● Action item:
With both ends included, repeat exactly the lines of the entries below from the one containing "DDDDDDDPDPDCVVCVVVVVVVVVVVVVVVVVVVVVCVDPVNVPPPPRPVD" down to the one containing "ATOM 3 C C .", and no others.

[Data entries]
╔══

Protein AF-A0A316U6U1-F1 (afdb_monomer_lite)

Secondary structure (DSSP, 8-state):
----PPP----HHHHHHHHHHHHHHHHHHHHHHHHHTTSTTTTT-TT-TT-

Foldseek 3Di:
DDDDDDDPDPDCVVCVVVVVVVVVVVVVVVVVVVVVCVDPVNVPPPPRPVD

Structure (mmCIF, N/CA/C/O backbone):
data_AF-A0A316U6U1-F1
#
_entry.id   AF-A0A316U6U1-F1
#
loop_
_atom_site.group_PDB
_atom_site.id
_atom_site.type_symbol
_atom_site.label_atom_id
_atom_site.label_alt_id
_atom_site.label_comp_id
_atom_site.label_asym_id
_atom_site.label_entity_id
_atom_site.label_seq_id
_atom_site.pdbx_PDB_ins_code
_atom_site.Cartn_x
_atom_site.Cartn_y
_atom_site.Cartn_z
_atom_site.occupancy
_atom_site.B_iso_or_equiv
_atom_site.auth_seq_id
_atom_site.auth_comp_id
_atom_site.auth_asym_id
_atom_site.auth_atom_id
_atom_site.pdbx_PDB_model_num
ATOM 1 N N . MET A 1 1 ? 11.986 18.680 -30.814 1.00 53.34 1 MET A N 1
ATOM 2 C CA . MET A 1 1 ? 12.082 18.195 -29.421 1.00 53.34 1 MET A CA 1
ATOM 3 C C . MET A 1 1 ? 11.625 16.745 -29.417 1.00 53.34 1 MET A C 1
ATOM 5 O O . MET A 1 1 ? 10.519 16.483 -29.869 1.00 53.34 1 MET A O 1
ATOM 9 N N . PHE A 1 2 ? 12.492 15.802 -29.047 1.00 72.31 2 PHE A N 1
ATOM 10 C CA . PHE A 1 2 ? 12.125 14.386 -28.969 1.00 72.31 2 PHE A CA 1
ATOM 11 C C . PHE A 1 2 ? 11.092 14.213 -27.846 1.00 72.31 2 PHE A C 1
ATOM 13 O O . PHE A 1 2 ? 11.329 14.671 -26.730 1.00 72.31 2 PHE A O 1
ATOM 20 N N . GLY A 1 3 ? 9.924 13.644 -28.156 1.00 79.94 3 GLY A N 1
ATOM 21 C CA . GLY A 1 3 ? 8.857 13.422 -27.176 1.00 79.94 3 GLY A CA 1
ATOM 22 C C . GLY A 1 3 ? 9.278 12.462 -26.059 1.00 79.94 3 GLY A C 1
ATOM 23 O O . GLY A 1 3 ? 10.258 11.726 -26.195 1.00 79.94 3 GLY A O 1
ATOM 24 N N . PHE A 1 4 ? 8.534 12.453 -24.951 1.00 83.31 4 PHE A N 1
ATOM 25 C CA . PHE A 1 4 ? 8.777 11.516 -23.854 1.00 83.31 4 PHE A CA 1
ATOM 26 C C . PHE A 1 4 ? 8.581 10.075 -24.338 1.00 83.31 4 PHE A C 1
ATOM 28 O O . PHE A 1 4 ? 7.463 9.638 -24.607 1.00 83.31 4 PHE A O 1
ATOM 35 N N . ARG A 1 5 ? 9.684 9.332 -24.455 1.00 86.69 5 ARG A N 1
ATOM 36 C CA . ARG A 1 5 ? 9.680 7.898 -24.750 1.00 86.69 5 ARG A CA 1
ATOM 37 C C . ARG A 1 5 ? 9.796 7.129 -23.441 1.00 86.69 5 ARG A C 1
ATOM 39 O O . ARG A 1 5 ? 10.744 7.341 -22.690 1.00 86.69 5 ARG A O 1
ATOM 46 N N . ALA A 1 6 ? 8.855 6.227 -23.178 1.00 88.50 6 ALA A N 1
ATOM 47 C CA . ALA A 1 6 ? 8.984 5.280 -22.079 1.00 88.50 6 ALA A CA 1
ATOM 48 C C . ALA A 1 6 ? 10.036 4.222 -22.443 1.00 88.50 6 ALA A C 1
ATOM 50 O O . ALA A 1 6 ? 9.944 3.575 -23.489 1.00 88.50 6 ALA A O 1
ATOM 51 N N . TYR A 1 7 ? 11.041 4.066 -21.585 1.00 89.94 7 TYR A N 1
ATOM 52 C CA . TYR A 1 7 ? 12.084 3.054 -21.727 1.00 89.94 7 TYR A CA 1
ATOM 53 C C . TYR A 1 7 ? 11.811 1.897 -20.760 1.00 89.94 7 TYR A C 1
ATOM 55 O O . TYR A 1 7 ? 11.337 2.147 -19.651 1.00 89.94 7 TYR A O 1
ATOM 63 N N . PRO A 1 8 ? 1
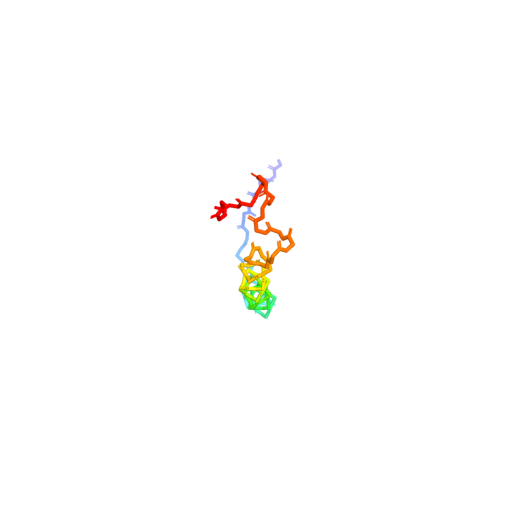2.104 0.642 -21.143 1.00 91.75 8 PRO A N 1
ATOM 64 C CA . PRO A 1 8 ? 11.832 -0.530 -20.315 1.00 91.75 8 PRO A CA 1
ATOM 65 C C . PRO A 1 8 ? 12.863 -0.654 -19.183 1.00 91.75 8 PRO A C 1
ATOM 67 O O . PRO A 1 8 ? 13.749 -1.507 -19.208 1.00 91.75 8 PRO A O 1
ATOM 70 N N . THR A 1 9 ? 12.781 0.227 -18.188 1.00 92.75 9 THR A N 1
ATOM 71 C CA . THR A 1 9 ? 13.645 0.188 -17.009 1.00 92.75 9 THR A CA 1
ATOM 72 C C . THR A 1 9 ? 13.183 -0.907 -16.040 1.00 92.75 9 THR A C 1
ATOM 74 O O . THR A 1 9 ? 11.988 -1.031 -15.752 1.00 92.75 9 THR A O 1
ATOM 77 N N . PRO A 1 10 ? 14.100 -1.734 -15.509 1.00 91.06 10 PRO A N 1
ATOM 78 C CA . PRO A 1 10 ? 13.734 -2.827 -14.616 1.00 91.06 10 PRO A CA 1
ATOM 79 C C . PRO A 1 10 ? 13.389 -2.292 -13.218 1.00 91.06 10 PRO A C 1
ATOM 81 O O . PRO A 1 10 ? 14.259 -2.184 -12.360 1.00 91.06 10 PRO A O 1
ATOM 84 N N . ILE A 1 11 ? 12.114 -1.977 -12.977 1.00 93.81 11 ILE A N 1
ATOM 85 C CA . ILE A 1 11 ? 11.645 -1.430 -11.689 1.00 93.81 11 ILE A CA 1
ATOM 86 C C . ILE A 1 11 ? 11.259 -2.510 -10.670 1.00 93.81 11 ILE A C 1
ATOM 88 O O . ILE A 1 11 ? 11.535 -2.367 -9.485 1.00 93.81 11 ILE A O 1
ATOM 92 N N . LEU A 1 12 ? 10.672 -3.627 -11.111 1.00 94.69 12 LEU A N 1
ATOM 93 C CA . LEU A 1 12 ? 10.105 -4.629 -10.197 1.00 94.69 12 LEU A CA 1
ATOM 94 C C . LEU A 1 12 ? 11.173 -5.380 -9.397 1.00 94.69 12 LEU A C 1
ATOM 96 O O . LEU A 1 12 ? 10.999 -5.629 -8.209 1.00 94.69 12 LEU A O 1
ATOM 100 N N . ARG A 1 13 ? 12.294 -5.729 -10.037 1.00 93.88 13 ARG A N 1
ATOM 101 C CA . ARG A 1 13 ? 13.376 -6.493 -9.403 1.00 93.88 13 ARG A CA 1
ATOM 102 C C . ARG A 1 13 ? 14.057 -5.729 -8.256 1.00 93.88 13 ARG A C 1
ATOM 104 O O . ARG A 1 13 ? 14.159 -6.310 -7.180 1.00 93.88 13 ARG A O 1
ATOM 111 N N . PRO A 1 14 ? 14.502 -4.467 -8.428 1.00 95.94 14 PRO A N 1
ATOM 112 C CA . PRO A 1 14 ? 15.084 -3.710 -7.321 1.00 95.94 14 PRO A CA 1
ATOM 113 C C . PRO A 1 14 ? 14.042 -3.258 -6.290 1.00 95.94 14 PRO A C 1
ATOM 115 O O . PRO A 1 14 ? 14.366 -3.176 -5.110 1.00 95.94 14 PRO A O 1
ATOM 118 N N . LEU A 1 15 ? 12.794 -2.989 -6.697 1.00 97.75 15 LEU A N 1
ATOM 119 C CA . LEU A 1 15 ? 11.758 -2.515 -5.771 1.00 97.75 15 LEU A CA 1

╚══

● Result of the exercise:
DDDDDDDPDPDCVVCVVVVVVVVVVVVVVVVVVVVVCVDPVNVPPPPRPVD

Structure (mmCIF, N/CA/C/O backbone):
data_AF-A0A316U6U1-F1
#
_entry.id   AF-A0A316U6U1-F1
#
loop_
_atom_site.group_PDB
_atom_site.id
_atom_site.type_symbol
_atom_site.label_atom_id
_atom_site.label_alt_id
_atom_site.label_comp_id
_atom_site.label_asym_id
_atom_site.label_entity_id
_atom_site.label_seq_id
_atom_site.pdbx_PDB_ins_code
_atom_site.Cartn_x
_atom_site.Cartn_y
_atom_site.Cartn_z
_atom_site.occupancy
_atom_site.B_iso_or_equiv
_atom_site.auth_seq_id
_atom_site.auth_comp_id
_atom_site.auth_asym_id
_atom_site.auth_atom_id
_atom_site.pdbx_PDB_model_num
ATOM 1 N N . MET A 1 1 ? 11.986 18.680 -30.814 1.00 53.34 1 MET A N 1
ATOM 2 C CA . MET A 1 1 ? 12.082 18.195 -29.421 1.00 53.34 1 MET A CA 1
ATOM 3 C C . MET A 1 1 ? 11.625 16.745 -29.417 1.00 53.34 1 MET A C 1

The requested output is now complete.